Accounting Basics

Accounting is an essential function of running a business and if you are deciding to start-up a business you would do well by getting to understand the basics of accounting and how they are used in business.

When you have an idea for a business you will proceed on the basis that the business has the potential to produce a profit but there will also be the expectation that further financing will be required to get the business running. Therefore, to raise funding for your business you need to use accounting methods to forecast your potential sales and profits and how much extra funding is required.

If you are the person who does not like financing or accounting then you should make the effort to learn. Alternatively, you can hire the services of an accountant who will show you how it is done but remember unless they owe you a favour you will have to pay for their services.

You will have to include some form of financial projections in order to illustrate how profitable or not your business will be. The projections will also show how much cash flow the business is likely to produce over a set period of time. Accounting can also identify if additional capital is required and where and what that capital will be spent on.

The following are the basic accounting concepts that you are likely to use in your business:

Balance sheet

The balance sheet provides an overview of the business in terms of where the funding and other sources of money have come from and where this money will be spent. The balance sheet covers a specific time period either 6 months or more commonly 1 year.
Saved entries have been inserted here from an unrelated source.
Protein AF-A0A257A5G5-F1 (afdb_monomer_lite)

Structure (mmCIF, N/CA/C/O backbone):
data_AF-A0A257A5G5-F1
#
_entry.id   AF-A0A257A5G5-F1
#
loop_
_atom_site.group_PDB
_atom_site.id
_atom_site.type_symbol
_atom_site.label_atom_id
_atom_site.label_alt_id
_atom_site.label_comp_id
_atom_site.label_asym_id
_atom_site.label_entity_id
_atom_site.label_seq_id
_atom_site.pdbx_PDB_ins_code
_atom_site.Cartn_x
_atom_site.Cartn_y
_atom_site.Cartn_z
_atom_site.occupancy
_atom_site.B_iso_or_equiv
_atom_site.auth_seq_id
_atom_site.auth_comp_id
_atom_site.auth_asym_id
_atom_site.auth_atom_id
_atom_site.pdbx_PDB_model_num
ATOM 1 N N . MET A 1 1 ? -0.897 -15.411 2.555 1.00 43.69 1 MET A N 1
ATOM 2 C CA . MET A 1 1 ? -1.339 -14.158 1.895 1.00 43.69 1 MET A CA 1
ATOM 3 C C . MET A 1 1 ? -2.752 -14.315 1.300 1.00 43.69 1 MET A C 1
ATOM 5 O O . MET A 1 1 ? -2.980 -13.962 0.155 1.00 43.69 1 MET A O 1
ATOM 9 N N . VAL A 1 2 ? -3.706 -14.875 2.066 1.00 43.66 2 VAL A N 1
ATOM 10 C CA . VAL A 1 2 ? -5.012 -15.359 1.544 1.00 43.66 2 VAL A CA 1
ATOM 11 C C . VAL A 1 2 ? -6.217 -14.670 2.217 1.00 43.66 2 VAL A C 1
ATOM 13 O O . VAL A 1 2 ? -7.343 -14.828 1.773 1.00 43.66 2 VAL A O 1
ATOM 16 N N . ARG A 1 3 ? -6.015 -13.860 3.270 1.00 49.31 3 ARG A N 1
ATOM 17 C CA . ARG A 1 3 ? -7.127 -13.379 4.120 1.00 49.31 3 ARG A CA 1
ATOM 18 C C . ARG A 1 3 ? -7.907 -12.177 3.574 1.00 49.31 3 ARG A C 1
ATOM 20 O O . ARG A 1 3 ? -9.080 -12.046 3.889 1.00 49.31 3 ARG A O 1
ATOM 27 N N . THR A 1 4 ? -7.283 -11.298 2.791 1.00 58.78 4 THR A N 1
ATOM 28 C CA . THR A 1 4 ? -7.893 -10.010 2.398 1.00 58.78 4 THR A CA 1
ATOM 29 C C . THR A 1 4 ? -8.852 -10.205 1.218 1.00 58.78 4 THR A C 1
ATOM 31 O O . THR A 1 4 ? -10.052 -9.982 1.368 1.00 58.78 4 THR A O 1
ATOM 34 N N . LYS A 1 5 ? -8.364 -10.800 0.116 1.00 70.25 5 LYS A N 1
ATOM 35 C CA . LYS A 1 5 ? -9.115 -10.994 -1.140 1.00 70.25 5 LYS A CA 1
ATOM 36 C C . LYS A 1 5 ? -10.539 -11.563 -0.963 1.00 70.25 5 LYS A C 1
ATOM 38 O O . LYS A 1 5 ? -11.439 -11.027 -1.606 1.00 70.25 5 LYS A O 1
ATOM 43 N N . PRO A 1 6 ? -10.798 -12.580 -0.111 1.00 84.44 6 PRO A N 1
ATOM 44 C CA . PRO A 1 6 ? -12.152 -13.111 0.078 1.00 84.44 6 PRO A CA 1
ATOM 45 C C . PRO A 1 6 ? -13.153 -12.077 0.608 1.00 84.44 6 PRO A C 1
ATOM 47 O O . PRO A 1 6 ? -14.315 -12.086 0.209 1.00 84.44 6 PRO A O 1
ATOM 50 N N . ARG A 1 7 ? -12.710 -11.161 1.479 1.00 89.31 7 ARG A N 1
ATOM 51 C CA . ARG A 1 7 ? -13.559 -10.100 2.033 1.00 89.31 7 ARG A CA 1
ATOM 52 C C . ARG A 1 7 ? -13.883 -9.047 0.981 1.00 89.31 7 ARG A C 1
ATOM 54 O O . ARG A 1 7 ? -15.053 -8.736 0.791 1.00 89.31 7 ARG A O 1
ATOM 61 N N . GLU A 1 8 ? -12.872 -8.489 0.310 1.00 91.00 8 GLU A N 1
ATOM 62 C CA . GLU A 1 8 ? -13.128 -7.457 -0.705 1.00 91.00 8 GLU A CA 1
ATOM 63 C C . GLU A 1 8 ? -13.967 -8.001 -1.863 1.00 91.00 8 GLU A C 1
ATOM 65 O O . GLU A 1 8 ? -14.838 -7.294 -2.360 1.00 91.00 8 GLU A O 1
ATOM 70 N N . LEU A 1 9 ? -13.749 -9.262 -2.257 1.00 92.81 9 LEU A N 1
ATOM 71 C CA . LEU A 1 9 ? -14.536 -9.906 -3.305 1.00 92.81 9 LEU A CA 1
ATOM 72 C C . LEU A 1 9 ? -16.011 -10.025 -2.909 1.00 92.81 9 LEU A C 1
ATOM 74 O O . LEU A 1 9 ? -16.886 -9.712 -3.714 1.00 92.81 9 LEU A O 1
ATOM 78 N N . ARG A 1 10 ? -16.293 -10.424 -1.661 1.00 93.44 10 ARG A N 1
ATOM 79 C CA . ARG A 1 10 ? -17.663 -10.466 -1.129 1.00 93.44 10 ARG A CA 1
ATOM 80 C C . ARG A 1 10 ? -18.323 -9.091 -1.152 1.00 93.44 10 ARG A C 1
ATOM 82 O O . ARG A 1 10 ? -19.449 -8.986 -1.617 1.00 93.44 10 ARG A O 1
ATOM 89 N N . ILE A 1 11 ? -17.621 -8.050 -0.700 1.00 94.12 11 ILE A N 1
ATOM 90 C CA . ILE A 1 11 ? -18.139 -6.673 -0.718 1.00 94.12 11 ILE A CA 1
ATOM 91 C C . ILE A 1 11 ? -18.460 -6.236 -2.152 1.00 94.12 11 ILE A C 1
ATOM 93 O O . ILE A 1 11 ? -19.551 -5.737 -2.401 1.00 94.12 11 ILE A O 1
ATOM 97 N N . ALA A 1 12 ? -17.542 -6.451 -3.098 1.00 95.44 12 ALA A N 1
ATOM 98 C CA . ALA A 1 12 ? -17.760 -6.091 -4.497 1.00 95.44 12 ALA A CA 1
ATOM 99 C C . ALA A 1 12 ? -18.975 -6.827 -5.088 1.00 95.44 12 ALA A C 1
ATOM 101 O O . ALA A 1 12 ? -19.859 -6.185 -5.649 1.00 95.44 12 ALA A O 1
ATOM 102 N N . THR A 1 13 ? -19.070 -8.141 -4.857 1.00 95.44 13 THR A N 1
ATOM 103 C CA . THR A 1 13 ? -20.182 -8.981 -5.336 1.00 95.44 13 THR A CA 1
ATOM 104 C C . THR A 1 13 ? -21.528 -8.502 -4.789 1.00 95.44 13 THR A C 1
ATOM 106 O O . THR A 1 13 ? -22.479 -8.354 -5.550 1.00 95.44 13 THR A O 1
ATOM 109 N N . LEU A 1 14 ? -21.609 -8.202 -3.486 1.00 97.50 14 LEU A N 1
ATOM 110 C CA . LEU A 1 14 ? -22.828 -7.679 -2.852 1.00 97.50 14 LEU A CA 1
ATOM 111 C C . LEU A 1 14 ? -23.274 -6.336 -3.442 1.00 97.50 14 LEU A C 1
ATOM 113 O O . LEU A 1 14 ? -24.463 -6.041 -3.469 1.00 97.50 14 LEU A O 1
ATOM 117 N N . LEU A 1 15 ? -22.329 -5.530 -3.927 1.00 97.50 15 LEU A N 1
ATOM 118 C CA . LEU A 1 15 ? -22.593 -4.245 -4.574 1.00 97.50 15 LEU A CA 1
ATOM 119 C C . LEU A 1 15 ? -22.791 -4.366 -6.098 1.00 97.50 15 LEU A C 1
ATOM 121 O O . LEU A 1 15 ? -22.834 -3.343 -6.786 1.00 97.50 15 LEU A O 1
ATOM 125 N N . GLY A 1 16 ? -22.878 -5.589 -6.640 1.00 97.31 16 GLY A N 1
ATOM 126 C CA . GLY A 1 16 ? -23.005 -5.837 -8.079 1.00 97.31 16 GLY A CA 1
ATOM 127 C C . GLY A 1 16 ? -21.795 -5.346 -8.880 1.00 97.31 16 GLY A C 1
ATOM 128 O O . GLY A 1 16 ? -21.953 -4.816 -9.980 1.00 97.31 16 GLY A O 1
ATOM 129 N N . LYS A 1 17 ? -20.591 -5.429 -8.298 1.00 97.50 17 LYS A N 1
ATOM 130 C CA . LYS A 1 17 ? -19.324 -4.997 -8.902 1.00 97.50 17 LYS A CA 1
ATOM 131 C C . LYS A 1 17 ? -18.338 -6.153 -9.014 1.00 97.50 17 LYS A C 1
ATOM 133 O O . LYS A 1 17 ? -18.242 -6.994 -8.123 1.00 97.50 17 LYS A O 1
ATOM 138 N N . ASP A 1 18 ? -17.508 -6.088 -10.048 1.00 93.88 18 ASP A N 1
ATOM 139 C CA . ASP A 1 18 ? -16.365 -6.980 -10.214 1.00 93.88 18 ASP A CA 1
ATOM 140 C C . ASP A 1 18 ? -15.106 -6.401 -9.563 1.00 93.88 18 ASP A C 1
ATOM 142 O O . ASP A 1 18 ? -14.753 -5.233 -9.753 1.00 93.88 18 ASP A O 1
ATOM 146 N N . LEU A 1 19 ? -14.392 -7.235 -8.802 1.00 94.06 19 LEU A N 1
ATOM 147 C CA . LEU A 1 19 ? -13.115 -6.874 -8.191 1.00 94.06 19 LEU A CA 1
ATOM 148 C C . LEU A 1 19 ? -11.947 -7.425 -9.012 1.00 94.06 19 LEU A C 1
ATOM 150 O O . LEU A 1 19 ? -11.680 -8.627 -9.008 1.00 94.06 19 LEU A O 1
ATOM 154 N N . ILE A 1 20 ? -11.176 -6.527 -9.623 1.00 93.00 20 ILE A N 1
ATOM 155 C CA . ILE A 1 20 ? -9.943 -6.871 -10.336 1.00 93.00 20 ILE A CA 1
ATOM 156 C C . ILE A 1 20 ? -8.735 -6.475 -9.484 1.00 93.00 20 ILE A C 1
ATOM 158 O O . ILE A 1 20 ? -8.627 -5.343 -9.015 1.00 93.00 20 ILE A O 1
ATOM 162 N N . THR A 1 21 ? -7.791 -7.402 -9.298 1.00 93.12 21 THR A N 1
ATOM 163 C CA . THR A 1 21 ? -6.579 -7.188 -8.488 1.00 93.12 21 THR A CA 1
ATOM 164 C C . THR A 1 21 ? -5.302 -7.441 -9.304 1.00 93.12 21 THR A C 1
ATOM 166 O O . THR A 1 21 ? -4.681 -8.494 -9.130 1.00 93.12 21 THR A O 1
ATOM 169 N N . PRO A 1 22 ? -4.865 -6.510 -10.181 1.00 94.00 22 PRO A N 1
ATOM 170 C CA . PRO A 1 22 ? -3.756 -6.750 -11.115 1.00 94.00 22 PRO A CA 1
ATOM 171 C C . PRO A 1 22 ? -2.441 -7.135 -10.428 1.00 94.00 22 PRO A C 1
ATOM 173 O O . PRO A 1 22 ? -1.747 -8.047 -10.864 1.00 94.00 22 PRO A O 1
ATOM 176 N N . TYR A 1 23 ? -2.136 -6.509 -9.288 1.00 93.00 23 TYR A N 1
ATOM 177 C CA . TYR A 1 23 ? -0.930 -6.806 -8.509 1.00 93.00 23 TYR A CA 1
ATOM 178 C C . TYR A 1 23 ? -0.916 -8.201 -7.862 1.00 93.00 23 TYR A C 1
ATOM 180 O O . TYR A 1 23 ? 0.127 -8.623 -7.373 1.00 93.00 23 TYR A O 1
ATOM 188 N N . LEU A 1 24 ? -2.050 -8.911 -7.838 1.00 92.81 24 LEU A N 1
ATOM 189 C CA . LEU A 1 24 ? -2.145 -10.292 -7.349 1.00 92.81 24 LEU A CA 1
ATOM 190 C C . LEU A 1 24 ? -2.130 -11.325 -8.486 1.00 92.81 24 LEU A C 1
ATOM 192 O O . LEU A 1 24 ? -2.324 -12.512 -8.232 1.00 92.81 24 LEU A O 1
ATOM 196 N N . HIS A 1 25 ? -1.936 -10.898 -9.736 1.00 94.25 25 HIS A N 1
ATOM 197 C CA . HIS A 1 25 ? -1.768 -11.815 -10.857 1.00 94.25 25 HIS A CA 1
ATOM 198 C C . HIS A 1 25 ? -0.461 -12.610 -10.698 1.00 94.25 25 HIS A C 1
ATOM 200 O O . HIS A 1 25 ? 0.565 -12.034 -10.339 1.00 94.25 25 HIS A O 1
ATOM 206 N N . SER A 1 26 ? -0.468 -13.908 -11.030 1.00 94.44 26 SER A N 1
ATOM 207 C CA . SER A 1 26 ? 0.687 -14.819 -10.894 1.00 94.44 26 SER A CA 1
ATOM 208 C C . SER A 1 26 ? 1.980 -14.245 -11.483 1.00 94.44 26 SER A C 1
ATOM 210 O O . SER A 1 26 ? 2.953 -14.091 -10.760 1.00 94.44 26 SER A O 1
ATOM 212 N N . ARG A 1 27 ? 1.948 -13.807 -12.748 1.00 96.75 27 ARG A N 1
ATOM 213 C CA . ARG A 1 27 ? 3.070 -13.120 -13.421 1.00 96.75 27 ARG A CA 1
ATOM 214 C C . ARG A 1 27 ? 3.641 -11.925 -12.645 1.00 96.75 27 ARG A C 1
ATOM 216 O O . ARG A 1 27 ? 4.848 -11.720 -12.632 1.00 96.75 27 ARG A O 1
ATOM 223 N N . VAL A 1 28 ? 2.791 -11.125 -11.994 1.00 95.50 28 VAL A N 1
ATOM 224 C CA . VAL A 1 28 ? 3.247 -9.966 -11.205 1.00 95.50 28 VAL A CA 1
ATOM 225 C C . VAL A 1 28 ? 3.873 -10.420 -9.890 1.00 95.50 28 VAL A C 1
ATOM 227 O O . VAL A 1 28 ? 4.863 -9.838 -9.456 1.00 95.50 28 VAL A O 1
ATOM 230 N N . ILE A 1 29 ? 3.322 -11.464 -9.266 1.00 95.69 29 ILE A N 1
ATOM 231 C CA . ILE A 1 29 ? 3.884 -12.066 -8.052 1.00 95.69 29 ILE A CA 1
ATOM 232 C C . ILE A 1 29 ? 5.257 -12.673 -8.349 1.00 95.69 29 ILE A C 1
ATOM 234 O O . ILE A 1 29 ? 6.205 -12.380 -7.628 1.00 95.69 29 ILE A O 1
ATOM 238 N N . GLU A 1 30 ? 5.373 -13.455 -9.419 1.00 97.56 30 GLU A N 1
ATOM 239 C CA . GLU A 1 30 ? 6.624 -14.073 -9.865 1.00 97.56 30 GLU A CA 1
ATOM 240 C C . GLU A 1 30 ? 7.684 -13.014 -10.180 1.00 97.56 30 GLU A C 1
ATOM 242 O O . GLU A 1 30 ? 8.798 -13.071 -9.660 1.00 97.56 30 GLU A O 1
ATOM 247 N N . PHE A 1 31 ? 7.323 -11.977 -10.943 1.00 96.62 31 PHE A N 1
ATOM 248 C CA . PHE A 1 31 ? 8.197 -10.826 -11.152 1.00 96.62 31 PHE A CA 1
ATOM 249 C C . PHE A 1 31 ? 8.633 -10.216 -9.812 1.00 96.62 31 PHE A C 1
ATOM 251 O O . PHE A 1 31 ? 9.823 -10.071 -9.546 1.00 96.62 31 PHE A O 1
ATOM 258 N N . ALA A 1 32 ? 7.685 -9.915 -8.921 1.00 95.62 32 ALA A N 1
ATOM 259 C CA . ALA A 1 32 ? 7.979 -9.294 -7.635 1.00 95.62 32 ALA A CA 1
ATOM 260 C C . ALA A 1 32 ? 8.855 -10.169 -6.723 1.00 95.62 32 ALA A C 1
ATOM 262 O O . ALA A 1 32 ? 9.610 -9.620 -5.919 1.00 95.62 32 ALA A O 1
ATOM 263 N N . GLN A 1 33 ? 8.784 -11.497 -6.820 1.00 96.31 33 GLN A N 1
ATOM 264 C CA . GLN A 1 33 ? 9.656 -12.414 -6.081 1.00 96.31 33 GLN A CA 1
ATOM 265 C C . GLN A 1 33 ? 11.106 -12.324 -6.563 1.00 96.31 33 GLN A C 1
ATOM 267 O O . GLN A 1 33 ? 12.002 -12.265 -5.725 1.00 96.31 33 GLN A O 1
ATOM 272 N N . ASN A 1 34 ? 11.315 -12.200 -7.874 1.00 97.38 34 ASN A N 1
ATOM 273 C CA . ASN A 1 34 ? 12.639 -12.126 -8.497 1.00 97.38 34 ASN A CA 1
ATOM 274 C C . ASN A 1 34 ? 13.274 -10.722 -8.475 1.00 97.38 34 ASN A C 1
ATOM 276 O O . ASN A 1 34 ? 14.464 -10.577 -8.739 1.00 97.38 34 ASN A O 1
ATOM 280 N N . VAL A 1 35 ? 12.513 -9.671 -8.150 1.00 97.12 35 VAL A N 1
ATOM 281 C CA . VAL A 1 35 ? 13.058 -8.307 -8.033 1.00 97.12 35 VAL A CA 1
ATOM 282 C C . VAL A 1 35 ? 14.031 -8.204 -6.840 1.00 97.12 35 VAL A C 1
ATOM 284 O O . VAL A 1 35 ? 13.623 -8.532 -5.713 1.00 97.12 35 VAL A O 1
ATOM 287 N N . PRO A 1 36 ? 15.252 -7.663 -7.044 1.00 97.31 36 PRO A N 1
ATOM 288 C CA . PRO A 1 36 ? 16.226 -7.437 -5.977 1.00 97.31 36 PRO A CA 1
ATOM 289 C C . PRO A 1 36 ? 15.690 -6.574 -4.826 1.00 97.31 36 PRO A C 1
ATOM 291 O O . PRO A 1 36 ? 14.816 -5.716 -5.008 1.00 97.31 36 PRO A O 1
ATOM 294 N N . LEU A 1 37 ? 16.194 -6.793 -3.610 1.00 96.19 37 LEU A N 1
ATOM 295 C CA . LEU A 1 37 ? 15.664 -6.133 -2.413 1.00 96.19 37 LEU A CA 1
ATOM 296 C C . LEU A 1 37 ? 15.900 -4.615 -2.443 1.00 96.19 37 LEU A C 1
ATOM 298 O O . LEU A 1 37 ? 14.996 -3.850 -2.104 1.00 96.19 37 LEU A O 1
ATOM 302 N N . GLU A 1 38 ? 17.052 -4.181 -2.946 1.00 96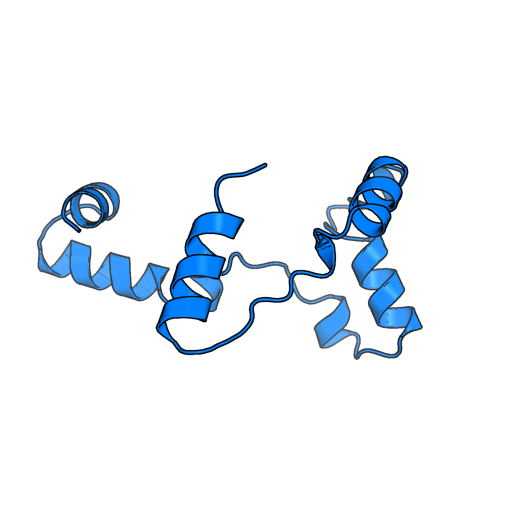.38 38 GLU A N 1
ATOM 303 C CA . GLU A 1 38 ? 17.447 -2.785 -3.149 1.00 96.38 38 GLU A CA 1
ATOM 304 C C . GLU A 1 38 ? 16.595 -2.051 -4.195 1.00 96.38 38 GLU A C 1
ATOM 306 O O . GLU A 1 38 ? 16.619 -0.825 -4.281 1.00 96.38 38 GLU A O 1
ATOM 311 N N . MET A 1 39 ? 15.829 -2.787 -5.006 1.00 97.31 39 MET A N 1
ATOM 312 C CA . MET A 1 39 ? 14.824 -2.225 -5.911 1.00 97.31 39 MET A CA 1
ATOM 313 C C . MET A 1 39 ? 13.445 -2.140 -5.243 1.00 97.31 39 MET A C 1
ATOM 315 O O . MET A 1 39 ? 12.582 -1.377 -5.676 1.00 97.31 39 MET A O 1
ATOM 319 N N . LYS A 1 40 ? 13.207 -2.880 -4.157 1.00 96.38 40 LYS A N 1
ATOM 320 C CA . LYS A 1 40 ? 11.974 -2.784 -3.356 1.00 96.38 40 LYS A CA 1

The balance sheet has 2 main sections that include liabilities and assets. The liabilities section records where the money has come from such as financing and bank loans. This section can also include short-term financing through VAT and tax. These are referred to as current liabilities. The other section is called Assets and these can involve fixed and current assets. This illustrates were the money in the business is being spent. For example, fixed assets would include plant and machinery, land and buildings, vehicles etc. Current assets would involve items that change frequently such as debtors and cash.

Profit and Loss

The profit and loss account provides a snapshot of the businesses profit during a financial year. The profit and loss account records the depreciation of the businesses assets. This is normal as assets will devalue over time and depreciation is used to estimate the devaluing effect.